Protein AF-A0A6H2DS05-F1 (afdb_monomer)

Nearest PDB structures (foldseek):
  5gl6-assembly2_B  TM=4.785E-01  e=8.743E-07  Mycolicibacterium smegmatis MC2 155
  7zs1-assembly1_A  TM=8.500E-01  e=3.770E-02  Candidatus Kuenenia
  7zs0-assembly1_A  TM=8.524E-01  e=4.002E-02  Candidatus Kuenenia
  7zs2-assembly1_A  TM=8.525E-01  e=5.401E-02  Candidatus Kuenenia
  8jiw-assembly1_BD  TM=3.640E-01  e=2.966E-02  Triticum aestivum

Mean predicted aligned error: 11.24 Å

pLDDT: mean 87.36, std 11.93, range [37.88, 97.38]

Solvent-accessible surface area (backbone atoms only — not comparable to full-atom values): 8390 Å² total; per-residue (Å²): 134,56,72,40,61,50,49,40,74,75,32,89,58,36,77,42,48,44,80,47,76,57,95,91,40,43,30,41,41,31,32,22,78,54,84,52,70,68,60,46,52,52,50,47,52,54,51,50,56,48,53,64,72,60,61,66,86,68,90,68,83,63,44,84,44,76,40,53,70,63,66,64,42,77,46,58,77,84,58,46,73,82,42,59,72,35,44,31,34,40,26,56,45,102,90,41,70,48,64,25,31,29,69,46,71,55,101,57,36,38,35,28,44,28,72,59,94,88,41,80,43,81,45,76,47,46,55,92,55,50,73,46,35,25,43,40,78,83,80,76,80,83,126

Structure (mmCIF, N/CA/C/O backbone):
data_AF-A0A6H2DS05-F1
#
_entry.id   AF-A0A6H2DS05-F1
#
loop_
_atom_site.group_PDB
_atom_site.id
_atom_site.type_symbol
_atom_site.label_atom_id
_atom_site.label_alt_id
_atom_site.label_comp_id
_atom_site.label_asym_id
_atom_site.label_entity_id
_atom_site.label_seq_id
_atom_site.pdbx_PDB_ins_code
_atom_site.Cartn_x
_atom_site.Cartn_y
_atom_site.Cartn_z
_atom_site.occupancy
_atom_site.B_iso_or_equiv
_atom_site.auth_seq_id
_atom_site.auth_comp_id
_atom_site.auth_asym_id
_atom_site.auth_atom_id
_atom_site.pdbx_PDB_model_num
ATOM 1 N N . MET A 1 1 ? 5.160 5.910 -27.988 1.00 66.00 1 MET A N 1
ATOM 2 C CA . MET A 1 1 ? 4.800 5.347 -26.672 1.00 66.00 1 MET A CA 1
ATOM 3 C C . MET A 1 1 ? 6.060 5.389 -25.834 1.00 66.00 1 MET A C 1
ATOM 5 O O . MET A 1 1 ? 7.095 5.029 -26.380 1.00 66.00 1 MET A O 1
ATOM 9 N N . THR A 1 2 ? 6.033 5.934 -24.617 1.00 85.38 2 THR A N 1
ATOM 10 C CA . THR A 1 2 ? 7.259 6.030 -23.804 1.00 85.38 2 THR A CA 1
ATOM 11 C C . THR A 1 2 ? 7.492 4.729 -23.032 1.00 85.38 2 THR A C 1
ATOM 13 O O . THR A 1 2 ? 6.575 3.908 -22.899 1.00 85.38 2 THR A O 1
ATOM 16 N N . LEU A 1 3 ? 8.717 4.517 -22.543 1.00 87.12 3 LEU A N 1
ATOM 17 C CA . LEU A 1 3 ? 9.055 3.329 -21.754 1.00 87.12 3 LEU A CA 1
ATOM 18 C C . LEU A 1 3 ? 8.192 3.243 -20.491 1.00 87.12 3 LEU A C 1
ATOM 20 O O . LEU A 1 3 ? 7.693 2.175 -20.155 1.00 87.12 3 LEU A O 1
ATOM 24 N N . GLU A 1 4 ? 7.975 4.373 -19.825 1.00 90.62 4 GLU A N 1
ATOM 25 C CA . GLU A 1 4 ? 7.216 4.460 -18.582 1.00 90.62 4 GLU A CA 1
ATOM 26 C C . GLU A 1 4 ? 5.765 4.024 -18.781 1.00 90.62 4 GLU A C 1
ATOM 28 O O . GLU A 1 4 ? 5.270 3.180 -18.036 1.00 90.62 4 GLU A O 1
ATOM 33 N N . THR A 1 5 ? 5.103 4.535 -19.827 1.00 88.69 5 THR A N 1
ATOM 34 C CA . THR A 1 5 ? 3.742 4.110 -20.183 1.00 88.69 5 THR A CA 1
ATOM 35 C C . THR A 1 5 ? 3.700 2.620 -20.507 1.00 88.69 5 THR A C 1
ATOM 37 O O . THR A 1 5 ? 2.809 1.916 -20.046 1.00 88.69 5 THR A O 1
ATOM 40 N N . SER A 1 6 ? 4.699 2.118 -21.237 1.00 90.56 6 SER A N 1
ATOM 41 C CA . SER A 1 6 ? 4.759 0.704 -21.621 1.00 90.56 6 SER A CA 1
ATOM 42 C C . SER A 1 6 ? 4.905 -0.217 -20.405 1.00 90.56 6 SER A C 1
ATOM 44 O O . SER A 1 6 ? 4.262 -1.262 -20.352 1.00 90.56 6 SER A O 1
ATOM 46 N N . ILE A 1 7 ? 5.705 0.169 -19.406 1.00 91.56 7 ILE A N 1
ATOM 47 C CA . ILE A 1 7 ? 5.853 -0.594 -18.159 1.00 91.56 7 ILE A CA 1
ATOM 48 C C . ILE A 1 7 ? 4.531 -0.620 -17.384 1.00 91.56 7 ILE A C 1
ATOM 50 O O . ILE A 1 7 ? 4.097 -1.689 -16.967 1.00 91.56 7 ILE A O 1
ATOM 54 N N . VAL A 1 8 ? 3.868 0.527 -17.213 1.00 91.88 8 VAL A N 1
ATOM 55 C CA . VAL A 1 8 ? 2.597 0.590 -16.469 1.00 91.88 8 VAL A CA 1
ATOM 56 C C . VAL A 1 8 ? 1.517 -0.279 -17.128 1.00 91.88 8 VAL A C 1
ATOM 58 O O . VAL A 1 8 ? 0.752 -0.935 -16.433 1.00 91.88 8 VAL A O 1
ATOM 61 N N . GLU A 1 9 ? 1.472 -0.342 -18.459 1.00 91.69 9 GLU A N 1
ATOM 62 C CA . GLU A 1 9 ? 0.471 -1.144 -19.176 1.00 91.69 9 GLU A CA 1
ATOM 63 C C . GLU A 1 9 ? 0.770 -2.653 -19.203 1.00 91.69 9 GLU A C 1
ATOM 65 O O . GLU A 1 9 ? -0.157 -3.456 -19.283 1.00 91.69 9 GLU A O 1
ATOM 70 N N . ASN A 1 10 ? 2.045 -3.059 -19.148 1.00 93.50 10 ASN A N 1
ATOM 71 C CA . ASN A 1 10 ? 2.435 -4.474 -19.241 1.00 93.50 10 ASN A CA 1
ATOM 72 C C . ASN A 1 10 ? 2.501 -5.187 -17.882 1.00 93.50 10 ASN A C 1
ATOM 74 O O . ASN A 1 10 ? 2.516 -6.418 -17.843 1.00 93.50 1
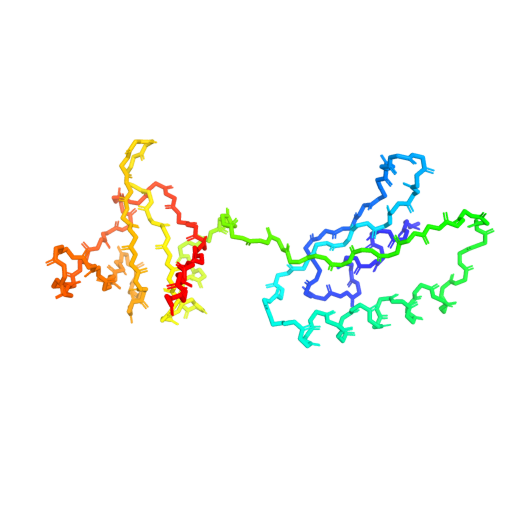0 ASN A O 1
ATOM 78 N N . PHE A 1 11 ? 2.546 -4.445 -16.774 1.00 93.75 11 PHE A N 1
ATOM 79 C CA . PHE A 1 11 ? 2.716 -5.007 -15.437 1.00 93.75 11 PHE A CA 1
ATOM 80 C C . PHE A 1 11 ? 1.595 -4.552 -14.499 1.00 93.75 11 PHE A C 1
ATOM 82 O O . PHE A 1 11 ? 1.630 -3.450 -13.967 1.00 93.75 11 PHE A O 1
ATOM 89 N N . GLU A 1 12 ? 0.638 -5.444 -14.222 1.00 89.75 12 GLU A N 1
ATOM 90 C CA . GLU A 1 12 ? -0.542 -5.171 -13.375 1.00 89.75 12 GLU A CA 1
ATOM 91 C C . GLU A 1 12 ? -0.190 -4.639 -11.975 1.00 89.75 12 GLU A C 1
ATOM 93 O O . GLU A 1 12 ? -0.895 -3.806 -11.412 1.00 89.75 12 GLU A O 1
ATOM 98 N N . ASN A 1 13 ? 0.935 -5.090 -11.418 1.00 89.19 13 ASN A N 1
ATOM 99 C CA . ASN A 1 13 ? 1.391 -4.691 -10.087 1.00 89.19 13 ASN A CA 1
ATOM 100 C C . ASN A 1 13 ? 2.199 -3.381 -10.078 1.00 89.19 13 ASN A C 1
ATOM 102 O O . ASN A 1 13 ? 2.736 -2.993 -9.036 1.00 89.19 13 ASN A O 1
ATOM 106 N N . VAL A 1 14 ? 2.335 -2.703 -11.220 1.00 92.94 14 VAL A N 1
ATOM 107 C CA . VAL A 1 14 ? 2.986 -1.394 -11.316 1.00 92.94 14 VAL A CA 1
ATOM 108 C C . VAL A 1 14 ? 1.934 -0.296 -11.219 1.00 92.94 14 VAL A C 1
ATOM 110 O O . VAL A 1 14 ? 1.010 -0.207 -12.015 1.00 92.94 14 VAL A O 1
ATOM 113 N N . VAL A 1 15 ? 2.116 0.584 -10.240 1.00 90.06 15 VAL A N 1
ATOM 114 C CA . VAL A 1 15 ? 1.251 1.744 -9.996 1.00 90.06 15 VAL A CA 1
ATOM 115 C C . VAL A 1 15 ? 1.713 2.943 -10.818 1.00 90.06 15 VAL A C 1
ATOM 117 O O . VAL A 1 15 ? 0.898 3.700 -11.341 1.00 90.06 15 VAL A O 1
ATOM 120 N N . SER A 1 16 ? 3.028 3.150 -10.921 1.00 91.38 16 SER A N 1
ATOM 121 C CA . SER A 1 16 ? 3.599 4.234 -11.720 1.00 91.38 16 SER A CA 1
ATOM 122 C C . SER A 1 16 ? 5.035 3.936 -12.142 1.00 91.38 16 SER A C 1
ATOM 124 O O . SER A 1 16 ? 5.741 3.166 -11.492 1.00 91.38 16 SER A O 1
ATOM 126 N N . ALA A 1 17 ? 5.478 4.576 -13.221 1.00 92.88 17 ALA A N 1
ATOM 127 C CA . ALA A 1 17 ? 6.869 4.599 -13.653 1.00 92.88 17 ALA A CA 1
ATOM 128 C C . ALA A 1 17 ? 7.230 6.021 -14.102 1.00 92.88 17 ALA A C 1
++++
[The problem] What do the lines of the material read, from the first through the line with "pLDDT: mean 87.36, std"? Transcribe them exactly and stop there.

[Answer for the task]
Protein AF-A0A6H2DS05-F1 (afdb_monomer)

Nearest PDB structures (foldseek):
  5gl6-assembly2_B  TM=4.785E-01  e=8.743E-07  Mycolicibacterium smegmatis MC2 155
  7zs1-assembly1_A  TM=8.500E-01  e=3.770E-02  Candidatus Kuenenia
  7zs0-assembly1_A  TM=8.524E-01  e=4.002E-02  Candidatus Kuenenia
  7zs2-assembly1_A  TM=8.525E-01  e=5.401E-02  Candidatus Kuenenia
  8jiw-assembly1_BD  TM=3.640E-01  e=2.966E-02  Triticum aestivum

Mean predicted aligned error: 11.24 Å

pLDDT: mean 87.36, std 11.93, range [37.88, 97.38]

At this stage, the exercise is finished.